[EXERCISE BRIEF]: Please repeat the lines below exactly. Begin with the line containing "ATOM 160 N N" and go on through the line containing "ATOM 186 C C".

Dataset entries
▶

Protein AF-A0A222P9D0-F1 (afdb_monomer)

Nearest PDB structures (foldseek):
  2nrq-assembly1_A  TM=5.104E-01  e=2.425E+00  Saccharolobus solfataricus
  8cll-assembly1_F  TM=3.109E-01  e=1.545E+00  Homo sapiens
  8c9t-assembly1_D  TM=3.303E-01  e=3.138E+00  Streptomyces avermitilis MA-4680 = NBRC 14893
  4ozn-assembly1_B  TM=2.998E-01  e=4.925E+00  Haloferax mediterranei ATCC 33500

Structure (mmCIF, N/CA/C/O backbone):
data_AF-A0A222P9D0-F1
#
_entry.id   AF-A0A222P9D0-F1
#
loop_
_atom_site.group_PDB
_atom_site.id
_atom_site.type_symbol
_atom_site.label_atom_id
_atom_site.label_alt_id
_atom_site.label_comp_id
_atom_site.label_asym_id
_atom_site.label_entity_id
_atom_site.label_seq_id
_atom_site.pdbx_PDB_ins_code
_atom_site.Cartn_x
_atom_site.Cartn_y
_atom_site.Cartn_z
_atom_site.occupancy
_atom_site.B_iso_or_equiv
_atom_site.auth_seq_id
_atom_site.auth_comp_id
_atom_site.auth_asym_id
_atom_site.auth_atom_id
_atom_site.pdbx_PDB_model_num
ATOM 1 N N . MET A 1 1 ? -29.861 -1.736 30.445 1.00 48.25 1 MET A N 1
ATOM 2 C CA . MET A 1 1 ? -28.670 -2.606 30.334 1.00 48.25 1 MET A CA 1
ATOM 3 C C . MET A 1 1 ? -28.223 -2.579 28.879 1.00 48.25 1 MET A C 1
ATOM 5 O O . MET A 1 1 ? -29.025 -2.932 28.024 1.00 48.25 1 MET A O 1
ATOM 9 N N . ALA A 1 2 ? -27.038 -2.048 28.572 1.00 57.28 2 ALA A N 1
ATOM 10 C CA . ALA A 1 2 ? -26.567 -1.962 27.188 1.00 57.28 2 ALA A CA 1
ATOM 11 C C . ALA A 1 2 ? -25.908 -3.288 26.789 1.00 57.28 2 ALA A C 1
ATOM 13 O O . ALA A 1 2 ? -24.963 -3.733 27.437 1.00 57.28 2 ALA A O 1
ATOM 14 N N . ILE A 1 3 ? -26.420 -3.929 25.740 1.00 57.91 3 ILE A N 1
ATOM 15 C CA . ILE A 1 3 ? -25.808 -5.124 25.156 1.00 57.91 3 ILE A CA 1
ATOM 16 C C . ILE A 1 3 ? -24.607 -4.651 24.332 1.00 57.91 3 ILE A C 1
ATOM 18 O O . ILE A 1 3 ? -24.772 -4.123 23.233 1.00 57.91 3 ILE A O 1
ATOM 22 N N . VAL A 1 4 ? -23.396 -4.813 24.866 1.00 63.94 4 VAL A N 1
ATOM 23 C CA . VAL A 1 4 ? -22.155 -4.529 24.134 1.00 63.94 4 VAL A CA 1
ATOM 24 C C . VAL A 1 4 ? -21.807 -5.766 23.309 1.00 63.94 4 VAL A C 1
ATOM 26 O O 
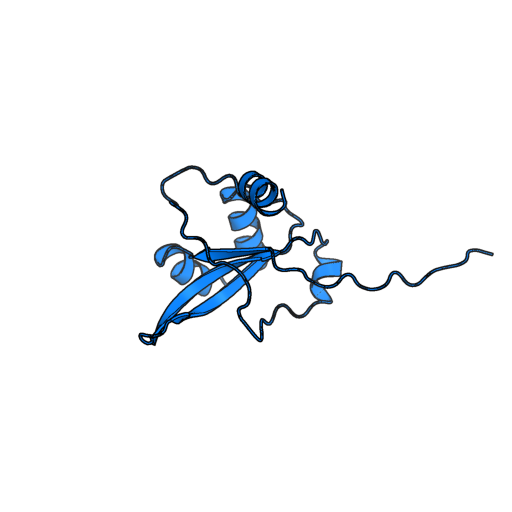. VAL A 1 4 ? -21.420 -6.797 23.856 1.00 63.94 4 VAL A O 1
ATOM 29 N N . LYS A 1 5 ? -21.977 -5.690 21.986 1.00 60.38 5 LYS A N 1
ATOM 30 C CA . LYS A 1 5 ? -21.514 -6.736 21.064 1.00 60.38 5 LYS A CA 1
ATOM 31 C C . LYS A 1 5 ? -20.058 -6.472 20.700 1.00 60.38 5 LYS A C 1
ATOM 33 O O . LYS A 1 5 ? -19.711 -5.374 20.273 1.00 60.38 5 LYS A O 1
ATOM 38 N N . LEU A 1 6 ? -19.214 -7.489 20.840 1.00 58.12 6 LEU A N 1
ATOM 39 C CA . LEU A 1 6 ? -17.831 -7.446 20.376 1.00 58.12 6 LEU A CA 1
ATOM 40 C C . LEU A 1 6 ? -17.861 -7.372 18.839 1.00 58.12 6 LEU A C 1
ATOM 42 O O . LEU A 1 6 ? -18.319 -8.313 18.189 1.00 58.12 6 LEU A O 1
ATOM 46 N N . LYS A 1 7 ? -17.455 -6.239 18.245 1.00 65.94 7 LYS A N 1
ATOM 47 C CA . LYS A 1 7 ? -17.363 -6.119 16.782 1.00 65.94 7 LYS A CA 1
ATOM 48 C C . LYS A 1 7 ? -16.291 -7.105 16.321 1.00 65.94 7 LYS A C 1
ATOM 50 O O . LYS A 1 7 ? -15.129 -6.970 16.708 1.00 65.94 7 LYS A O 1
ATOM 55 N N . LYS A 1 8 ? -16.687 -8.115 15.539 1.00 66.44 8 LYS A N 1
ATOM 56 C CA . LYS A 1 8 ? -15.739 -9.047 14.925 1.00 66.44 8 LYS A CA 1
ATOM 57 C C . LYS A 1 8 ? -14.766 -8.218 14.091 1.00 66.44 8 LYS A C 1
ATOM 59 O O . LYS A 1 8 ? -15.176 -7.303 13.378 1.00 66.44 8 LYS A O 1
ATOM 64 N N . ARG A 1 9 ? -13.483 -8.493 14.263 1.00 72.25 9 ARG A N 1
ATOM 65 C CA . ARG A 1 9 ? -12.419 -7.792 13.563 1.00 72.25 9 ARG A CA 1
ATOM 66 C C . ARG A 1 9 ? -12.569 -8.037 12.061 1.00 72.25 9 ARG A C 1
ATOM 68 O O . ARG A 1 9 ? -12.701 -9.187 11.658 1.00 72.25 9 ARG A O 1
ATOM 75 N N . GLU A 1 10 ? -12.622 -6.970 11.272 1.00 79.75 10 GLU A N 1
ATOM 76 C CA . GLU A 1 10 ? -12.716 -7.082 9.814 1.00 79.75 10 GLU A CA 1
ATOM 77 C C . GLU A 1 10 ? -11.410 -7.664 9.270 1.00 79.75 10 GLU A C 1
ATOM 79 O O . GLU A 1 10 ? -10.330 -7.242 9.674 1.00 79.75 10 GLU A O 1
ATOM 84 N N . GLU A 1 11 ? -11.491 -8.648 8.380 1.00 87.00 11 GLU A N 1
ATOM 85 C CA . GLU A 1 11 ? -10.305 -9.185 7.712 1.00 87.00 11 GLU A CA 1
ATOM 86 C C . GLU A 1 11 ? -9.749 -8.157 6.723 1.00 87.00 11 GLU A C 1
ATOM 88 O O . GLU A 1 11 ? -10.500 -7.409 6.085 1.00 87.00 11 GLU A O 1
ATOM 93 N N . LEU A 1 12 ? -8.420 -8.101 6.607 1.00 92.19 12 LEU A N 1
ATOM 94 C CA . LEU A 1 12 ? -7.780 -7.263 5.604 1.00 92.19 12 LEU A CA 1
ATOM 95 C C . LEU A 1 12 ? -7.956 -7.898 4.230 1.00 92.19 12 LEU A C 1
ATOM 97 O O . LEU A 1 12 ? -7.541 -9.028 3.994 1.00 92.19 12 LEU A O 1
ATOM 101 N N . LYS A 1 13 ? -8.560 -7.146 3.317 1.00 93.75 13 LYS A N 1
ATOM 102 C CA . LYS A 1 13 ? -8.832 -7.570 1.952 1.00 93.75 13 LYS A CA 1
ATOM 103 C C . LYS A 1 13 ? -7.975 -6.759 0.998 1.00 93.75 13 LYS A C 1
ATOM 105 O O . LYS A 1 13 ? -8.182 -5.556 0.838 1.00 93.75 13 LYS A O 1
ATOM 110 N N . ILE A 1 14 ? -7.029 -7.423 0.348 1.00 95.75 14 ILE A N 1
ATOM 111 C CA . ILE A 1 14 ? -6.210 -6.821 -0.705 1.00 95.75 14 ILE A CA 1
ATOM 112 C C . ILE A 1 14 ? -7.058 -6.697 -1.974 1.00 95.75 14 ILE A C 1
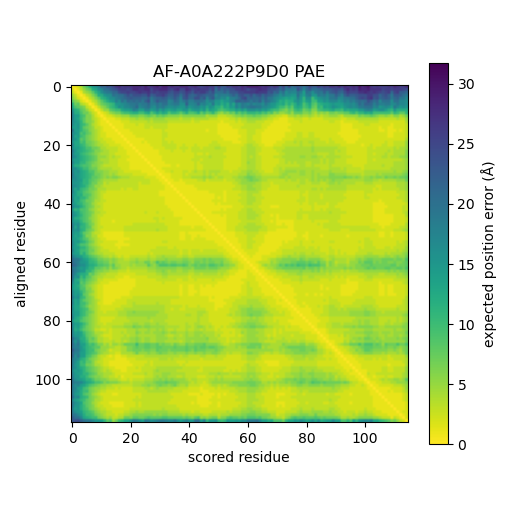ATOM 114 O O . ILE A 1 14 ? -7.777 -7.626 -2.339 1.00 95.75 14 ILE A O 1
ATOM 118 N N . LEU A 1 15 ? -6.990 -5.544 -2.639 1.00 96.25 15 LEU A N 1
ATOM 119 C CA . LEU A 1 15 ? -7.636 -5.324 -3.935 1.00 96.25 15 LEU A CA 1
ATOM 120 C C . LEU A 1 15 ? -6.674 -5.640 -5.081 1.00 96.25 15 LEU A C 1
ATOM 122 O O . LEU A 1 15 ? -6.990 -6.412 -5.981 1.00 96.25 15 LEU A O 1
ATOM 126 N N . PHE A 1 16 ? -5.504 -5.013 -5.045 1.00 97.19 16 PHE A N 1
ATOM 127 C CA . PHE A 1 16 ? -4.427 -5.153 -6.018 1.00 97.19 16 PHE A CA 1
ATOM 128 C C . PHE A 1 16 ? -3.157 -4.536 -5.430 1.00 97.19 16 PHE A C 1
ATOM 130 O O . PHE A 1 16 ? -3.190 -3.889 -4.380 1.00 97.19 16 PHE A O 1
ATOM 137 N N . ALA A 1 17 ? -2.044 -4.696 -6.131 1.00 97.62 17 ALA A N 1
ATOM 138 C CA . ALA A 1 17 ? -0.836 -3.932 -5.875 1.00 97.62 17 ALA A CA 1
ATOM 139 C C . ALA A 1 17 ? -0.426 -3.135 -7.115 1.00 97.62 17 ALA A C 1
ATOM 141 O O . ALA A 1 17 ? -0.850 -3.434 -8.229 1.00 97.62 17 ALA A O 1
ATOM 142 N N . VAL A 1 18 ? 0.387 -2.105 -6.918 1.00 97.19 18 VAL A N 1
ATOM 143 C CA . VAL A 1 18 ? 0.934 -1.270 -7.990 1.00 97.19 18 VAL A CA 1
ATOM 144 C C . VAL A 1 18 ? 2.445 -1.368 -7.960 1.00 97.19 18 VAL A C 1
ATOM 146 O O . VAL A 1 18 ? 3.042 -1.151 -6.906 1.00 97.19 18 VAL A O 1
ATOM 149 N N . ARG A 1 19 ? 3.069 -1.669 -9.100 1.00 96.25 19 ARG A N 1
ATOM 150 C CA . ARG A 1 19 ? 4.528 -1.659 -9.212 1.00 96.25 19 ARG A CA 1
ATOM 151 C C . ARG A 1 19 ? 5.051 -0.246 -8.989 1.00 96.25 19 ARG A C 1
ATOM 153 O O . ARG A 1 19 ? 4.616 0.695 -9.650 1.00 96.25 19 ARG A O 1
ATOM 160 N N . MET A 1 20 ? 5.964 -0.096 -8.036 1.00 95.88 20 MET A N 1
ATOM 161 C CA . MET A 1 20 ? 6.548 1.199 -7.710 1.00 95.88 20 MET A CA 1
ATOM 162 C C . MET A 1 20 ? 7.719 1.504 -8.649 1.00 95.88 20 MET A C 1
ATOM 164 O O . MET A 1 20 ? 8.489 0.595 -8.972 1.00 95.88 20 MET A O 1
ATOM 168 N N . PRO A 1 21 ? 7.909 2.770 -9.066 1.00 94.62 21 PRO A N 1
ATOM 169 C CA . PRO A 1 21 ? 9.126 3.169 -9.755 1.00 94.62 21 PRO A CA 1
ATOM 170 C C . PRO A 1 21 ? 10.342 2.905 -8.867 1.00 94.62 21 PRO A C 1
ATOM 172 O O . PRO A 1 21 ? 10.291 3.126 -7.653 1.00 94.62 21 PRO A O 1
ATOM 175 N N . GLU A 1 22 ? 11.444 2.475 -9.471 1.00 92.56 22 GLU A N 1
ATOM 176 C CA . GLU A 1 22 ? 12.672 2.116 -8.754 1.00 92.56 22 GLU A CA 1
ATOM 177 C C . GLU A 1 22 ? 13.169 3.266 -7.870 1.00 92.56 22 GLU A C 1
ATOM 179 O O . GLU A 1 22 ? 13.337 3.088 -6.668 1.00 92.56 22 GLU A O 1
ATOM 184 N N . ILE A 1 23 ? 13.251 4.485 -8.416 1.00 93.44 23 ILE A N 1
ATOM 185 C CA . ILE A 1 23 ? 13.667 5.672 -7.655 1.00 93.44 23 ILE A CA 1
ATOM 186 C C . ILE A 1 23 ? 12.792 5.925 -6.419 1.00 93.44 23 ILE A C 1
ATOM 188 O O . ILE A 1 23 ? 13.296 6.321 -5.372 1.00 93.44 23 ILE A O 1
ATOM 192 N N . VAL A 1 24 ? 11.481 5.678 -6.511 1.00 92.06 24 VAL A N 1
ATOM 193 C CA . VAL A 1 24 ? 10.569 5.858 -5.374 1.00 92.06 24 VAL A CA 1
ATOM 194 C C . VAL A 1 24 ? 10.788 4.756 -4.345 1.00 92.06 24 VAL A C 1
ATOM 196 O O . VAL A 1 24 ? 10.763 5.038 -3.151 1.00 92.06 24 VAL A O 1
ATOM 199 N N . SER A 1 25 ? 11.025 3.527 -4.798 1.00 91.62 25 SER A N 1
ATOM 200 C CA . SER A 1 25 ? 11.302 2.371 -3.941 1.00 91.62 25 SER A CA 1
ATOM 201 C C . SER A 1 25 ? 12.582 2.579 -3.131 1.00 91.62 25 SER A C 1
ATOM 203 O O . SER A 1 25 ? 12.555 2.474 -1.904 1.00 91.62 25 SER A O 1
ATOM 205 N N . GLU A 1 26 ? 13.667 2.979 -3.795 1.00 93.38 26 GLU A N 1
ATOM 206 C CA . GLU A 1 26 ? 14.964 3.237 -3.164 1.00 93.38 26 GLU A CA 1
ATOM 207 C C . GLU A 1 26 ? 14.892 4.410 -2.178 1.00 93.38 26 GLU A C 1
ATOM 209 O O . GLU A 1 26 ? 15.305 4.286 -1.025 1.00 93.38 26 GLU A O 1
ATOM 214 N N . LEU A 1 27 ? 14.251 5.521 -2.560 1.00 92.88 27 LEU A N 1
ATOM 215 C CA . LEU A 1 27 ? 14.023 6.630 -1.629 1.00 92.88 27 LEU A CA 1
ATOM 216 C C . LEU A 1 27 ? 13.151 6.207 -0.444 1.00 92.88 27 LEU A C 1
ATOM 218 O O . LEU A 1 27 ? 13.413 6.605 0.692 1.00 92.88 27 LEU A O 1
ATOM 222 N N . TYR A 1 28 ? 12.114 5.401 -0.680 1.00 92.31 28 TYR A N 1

◀

[RESPONSE AREA]:
ATOM 160 N N . MET A 1 20 ? 5.964 -0.096 -8.036 1.00 95.88 20 MET A N 1
ATOM 161 C CA . MET A 1 20 ? 6.548 1.199 -7.710 1.00 95.88 20 MET A CA 1
ATOM 162 C C . MET A 1 20 ? 7.719 1.504 -8.649 1.00 95.88 20 MET A C 1
ATOM 164 O O . MET A 1 20 ? 8.489 0.595 -8.972 1.00 95.88 20 MET A O 1
ATOM 168 N N . PRO A 1 21 ? 7.909 2.770 -9.066 1.00 94.62 21 PRO A N 1
ATOM 169 C CA . PRO A 1 21 ? 9.126 3.169 -9.755 1.00 94.62 21 PRO A CA 1
ATOM 170 C C . PRO A 1 21 ? 10.342 2.905 -8.867 1.00 94.62 21 PRO A C 1
ATOM 172 O O . PRO A 1 21 ? 10.291 3.126 -7.653 1.00 94.62 21 PRO A O 1
ATOM 175 N N . GLU A 1 22 ? 11.444 2.475 -9.471 1.00 92.56 22 GLU A N 1
ATOM 176 C CA . GLU A 1 22 ? 12.672 2.116 -8.754 1.00 92.56 22 GLU A CA 1
ATOM 177 C C . GLU A 1 22 ? 13.169 3.266 -7.870 1.00 92.56 22 GLU A C 1
ATOM 179 O O . GLU A 1 22 ? 13.337 3.088 -6.668 1.00 92.56 22 GLU A O 1
ATOM 184 N N . ILE A 1 23 ? 13.251 4.485 -8.416 1.00 93.44 23 ILE A N 1
ATOM 185 C CA . ILE A 1 23 ? 13.667 5.672 -7.655 1.00 93.44 23 ILE A CA 1
ATOM 186 C C . ILE A 1 23 ? 12.792 5.925 -6.419 1.00 93.44 23 ILE A C 1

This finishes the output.